O canto de sua boca ergueu-se para cima e seus olhos verdes voltaram a me fitar.

- Prefiro dizer que sou um cara maneiro que as meninas adoram.

Não pude deixar de achar engraçado a forma como ele se denominou e acabei rindo.

- Touché – ele apontou para mim, os dentes a mostra num sorriso aberto. – Finalmente consegui arrancar um sorriso de você.

Balancei minha cabeça para os lados.

- Bobo.

O resto do caminho havia sido tranquilo e não demorou muito para o ônibus chegar ao meu destino. Gaara me acompanhou até o meu portão de casa enquanto ouvia meus protestos de que ele chegaria muito tarde em casa e ele alegava que pretendia passar o dia todo amanhã dormindo e dar razão a sua família de que ele era um vagabundo sem futuro.

Mas era claro que eu tinha uma opinião própria a seu respeito e que vagabundo ele não era. Gaara era aquele tipo de pessoa que mostrava a face ruim com medo de sair machucado caso mostrasse seu verdadeiro eu. Ele se mascarava e se camuflava de todas as formas para conseguir sobreviver nessa sociedade preconceituosa.

- É aqui que você mora? – Ele perguntou, observando a minha casa com as luzes acesas do lado dentro, sinal de que mamãe me esperava.

- Sim.

- Então está entregue, sã e salva.

Sorri comprimido.

- Obrigada por tudo.

Ele apenas piscou para mim dando passos para trás.

- A partir de hoje serei seu guardião.

- Não precisa se preocupar, juro, não precisa.

Ele ergueu as palmas das mãos, os ombros subindo para cima.
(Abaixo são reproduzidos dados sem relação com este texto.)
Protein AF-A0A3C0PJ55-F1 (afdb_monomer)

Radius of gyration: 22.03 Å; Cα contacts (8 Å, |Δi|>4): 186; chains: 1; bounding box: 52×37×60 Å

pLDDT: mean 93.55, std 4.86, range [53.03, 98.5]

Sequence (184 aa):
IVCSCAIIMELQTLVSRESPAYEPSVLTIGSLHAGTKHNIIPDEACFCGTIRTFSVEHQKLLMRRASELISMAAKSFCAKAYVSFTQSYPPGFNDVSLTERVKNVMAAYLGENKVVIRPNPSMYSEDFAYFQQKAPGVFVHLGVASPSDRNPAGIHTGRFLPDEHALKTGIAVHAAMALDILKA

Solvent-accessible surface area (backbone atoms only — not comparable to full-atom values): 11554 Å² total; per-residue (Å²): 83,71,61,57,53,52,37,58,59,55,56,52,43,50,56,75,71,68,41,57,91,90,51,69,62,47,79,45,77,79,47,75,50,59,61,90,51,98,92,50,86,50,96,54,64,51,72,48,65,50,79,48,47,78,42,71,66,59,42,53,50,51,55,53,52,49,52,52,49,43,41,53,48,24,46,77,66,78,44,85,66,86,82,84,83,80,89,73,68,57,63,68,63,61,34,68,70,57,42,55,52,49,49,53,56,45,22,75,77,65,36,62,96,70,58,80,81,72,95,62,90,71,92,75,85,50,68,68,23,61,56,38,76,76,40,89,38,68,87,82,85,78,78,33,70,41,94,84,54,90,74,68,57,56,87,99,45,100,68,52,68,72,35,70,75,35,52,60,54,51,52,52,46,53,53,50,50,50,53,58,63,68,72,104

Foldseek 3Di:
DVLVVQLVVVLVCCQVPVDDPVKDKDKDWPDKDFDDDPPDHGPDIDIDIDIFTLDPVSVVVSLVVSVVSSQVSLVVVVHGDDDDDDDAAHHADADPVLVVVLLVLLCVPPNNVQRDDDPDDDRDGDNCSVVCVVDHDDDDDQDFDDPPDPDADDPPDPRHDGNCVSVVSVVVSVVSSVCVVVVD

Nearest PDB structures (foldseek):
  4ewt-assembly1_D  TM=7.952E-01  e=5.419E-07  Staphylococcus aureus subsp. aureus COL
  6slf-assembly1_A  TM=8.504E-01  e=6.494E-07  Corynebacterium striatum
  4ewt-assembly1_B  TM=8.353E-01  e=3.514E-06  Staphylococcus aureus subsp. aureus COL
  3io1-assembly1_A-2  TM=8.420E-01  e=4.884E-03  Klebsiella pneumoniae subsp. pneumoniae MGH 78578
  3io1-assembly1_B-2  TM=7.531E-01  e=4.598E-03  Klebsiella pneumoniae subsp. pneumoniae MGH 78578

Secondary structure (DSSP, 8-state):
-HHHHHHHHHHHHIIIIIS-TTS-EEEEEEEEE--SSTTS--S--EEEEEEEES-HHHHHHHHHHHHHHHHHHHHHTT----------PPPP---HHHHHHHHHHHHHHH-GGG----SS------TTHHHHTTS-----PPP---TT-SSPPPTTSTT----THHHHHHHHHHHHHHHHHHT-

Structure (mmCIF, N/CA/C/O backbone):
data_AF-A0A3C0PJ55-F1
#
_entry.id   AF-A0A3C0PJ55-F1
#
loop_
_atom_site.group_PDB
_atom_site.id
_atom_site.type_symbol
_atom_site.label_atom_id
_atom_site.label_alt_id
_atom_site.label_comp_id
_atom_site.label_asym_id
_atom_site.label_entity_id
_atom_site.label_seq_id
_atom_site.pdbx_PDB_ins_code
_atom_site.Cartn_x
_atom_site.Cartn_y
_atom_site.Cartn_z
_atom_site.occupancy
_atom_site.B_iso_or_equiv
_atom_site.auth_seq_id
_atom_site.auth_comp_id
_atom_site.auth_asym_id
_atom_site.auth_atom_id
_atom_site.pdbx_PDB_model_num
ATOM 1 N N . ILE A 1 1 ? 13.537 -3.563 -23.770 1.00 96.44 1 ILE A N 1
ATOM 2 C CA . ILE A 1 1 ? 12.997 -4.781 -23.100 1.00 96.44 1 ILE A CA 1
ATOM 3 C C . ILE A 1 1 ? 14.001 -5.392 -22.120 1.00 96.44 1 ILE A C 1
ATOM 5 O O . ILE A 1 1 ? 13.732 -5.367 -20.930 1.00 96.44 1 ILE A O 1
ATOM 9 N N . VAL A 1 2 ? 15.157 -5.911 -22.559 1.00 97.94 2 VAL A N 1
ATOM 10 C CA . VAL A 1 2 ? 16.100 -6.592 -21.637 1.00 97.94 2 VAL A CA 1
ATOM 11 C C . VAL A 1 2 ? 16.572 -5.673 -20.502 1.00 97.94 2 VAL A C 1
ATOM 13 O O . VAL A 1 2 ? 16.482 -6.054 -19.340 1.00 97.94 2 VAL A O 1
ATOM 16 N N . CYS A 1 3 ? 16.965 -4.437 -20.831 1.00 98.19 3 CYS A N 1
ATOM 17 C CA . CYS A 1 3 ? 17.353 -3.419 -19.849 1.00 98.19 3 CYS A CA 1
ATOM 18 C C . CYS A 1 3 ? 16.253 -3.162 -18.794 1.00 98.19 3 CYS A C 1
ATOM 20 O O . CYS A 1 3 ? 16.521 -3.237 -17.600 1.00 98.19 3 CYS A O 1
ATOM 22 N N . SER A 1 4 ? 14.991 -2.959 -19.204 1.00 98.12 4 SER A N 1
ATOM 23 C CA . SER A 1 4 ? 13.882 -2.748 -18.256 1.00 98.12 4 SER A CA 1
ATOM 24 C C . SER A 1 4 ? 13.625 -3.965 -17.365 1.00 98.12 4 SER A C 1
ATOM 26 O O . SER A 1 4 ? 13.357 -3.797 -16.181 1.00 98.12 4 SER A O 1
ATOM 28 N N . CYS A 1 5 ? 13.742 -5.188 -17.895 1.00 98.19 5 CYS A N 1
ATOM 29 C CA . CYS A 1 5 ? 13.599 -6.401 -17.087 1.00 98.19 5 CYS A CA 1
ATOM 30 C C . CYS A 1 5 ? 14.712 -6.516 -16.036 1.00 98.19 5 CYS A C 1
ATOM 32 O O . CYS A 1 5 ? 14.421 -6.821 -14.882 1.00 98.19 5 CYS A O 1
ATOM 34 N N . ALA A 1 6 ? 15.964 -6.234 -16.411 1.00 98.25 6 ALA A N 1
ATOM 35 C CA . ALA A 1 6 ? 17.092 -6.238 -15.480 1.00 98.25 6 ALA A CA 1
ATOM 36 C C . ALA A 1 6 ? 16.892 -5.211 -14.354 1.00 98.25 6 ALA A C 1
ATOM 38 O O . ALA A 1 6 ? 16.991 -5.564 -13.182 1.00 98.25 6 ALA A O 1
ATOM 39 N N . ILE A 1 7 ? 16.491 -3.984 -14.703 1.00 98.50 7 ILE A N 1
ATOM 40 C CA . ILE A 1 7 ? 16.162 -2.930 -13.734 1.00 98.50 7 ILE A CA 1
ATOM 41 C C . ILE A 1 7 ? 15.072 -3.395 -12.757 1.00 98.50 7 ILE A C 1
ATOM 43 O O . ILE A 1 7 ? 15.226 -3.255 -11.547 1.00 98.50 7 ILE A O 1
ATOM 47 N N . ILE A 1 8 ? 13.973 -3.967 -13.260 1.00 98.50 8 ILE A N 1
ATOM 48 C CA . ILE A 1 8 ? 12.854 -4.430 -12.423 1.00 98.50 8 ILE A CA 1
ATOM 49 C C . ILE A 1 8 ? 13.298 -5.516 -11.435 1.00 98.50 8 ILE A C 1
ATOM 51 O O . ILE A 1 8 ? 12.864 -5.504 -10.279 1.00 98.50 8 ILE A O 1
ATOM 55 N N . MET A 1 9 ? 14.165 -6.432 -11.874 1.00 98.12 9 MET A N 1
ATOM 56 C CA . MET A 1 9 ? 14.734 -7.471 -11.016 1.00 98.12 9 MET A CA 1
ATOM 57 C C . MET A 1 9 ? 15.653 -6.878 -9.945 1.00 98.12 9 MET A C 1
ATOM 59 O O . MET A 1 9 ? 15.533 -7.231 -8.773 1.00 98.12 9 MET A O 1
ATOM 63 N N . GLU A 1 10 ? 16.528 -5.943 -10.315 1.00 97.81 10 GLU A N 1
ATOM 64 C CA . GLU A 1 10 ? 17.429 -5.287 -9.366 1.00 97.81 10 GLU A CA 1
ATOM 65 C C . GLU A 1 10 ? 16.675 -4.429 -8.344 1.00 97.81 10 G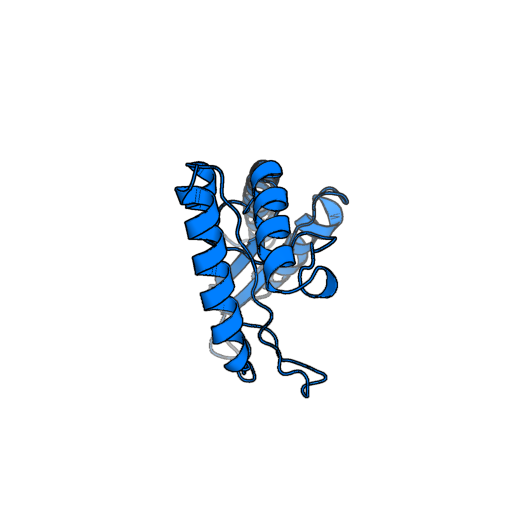LU A C 1
ATOM 67 O O . GLU A 1 10 ? 17.041 -4.424 -7.171 1.00 97.81 10 GLU A O 1
ATOM 72 N N . LEU A 1 11 ? 15.573 -3.774 -8.723 1.00 98.31 11 LEU A N 1
ATOM 73 C CA . LEU A 1 11 ? 14.741 -3.005 -7.789 1.00 98.31 11 LEU A CA 1
ATOM 74 C C . LEU A 1 11 ? 14.231 -3.844 -6.604 1.00 98.31 11 LEU A C 1
ATOM 76 O O . LEU A 1 11 ? 14.034 -3.305 -5.515 1.00 98.31 11 LEU A O 1
ATOM 80 N N . GLN A 1 12 ? 14.081 -5.165 -6.760 1.00 97.88 12 GLN A N 1
ATOM 81 C CA . GLN A 1 12 ? 13.666 -6.053 -5.663 1.00 97.88 12 GLN A CA 1
ATOM 82 C C . GLN A 1 12 ? 14.726 -6.168 -4.552 1.00 97.88 12 GLN A C 1
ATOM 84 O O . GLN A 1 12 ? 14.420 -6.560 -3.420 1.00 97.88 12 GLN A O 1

- Foi mal, eu já aceitei o cargo.

- Mas...

- Até a próxima.

E se afastou, com passos apressados e sumindo em poucos minutos do meu campo de visão.

Fiquei algum tempo ali no portão processando tudo o que havia acontecido nesse pouco tempo e tudo isso me deixou meio tonta.
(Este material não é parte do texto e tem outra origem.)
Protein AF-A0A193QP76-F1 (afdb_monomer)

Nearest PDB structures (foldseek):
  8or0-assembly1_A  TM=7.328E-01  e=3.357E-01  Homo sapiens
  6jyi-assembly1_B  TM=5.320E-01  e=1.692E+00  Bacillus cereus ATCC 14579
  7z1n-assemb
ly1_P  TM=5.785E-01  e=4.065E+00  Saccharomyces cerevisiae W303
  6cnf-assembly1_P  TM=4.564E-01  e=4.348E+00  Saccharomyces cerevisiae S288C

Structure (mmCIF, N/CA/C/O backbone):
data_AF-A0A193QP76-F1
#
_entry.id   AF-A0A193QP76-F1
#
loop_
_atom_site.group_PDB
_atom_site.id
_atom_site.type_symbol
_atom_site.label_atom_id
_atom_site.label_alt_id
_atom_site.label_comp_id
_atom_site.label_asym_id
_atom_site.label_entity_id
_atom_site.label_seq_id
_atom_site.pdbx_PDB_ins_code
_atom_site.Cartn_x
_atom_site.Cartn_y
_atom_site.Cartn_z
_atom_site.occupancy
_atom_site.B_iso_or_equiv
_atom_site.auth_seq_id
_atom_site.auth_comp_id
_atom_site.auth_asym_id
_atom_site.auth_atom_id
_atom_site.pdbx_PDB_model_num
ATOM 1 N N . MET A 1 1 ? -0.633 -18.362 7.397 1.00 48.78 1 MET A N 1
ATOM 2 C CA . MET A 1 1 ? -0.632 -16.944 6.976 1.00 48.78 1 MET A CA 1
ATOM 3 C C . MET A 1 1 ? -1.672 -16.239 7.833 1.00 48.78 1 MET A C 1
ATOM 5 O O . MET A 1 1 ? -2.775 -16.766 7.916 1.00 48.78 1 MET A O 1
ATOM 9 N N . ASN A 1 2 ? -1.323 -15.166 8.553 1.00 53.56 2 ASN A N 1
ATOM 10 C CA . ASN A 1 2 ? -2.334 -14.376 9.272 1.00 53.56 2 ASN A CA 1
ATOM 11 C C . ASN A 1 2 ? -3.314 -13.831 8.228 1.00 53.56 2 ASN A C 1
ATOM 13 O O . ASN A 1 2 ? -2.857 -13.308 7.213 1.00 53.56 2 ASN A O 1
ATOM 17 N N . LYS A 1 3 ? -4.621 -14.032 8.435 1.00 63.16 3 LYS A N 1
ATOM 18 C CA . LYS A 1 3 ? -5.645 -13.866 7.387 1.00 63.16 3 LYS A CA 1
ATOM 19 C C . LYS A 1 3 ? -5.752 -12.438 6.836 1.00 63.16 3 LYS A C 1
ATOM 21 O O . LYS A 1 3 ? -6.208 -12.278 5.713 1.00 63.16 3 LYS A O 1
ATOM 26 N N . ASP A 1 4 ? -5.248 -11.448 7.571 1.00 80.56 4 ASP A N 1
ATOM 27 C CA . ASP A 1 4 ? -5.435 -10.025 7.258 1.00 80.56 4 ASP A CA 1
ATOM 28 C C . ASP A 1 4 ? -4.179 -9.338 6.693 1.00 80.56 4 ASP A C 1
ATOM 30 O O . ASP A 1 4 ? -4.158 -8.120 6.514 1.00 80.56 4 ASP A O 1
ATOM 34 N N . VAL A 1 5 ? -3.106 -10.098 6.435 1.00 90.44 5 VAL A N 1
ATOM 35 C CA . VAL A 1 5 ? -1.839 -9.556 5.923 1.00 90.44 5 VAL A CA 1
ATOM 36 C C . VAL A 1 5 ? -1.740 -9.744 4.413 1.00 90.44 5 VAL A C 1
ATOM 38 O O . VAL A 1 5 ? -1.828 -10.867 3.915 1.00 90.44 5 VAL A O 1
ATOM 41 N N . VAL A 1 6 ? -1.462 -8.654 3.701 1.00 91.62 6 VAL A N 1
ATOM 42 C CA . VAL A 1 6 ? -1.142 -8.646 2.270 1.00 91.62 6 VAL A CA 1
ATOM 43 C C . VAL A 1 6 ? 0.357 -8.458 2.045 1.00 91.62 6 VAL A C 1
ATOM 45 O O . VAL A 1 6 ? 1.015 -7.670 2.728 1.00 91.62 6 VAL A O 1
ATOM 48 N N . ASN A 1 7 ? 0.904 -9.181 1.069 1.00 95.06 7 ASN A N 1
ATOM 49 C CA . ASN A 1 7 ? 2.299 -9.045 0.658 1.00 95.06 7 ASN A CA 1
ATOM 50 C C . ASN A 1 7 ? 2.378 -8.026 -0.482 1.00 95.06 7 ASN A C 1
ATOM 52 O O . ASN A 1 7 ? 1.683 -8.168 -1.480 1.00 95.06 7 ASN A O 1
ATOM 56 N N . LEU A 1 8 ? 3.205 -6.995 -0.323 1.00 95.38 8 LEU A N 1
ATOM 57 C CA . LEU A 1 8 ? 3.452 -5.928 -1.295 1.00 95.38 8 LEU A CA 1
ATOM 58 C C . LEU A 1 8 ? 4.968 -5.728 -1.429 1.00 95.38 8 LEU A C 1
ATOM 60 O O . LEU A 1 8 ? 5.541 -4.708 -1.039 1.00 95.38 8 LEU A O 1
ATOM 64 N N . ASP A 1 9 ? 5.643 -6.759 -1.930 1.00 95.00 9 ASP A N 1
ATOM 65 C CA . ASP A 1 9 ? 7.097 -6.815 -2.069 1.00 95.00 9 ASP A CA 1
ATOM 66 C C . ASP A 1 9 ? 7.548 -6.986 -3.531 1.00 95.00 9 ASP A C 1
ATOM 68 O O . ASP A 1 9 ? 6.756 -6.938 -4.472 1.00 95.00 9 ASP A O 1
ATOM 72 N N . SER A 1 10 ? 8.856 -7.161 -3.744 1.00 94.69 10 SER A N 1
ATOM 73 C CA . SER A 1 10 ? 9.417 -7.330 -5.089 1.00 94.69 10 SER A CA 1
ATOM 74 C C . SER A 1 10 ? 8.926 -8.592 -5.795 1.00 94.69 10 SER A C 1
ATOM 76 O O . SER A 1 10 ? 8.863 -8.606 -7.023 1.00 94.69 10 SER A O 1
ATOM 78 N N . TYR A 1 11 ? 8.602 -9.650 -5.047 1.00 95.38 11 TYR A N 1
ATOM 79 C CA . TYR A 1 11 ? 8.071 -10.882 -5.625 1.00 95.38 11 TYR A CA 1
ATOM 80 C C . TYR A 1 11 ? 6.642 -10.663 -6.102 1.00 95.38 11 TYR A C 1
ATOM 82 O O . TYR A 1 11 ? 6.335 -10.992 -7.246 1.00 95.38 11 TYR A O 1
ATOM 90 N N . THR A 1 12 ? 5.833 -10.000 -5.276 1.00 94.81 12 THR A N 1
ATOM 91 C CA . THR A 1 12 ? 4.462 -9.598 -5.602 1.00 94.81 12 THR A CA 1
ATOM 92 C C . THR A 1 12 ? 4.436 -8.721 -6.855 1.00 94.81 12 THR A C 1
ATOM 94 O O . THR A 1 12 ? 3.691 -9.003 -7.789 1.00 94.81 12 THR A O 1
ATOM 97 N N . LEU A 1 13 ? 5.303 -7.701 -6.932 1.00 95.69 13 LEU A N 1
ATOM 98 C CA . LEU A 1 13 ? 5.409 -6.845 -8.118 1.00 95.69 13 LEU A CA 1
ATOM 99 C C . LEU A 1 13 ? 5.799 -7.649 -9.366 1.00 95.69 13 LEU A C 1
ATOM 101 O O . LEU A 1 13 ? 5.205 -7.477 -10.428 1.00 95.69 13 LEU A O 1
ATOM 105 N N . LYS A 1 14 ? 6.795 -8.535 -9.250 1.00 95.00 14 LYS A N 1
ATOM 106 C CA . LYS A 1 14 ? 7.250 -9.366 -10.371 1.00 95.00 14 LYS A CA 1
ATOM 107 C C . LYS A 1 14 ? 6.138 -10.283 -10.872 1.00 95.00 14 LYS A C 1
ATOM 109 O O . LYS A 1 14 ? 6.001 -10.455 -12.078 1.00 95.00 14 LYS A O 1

Meu celular vibrou e tocou no bolso da minha mochila. O peguei e fitei a notificação de mais duas mensagens de Sasuke, juntando-se as outras quatro que havia me mandado antes.

Respirei fundo e abri as mensagens enquanto caminhava em direção a porta de casa.

DESCULPE NOVAMENTE POR NÃO TER APARECIDO HJ.

ESTUDEI TANTO QUE ACABEI CAINDO NO SONO.

PROMETO QUE COMPENSAREI QUANDO TUDO ISSO ACABAR.

FALTA POUCO.

JÁ CHEGOU EM CASA?

ME REPONDA, POR FAVOR.

Estudando.

Será que a Karin estava com ele dessa vez?

Só de imaginar a cena daquela garota passando a tarde toda com Sasuke um nó se formava em minha garganta.

Mordi o lábio com força e não respondi a sua mensagem, assim como fiz com as anteriores.

Desliguei o celular, sentindo meus olhos ficarem embaçados. Ninguém iria me ligar mesmo e não estava afim de escutar quem quer que fosse falar sobre Karin. Estava decidida a me destacar de todos, já que me sentia destacada de seus assuntos, e a universidade daqui a alguns meses iria fazer todo o resto, levando cada um para um lugar diferente.

Apenas estava acelerando as coisas para que no fim não fosse tão dramático.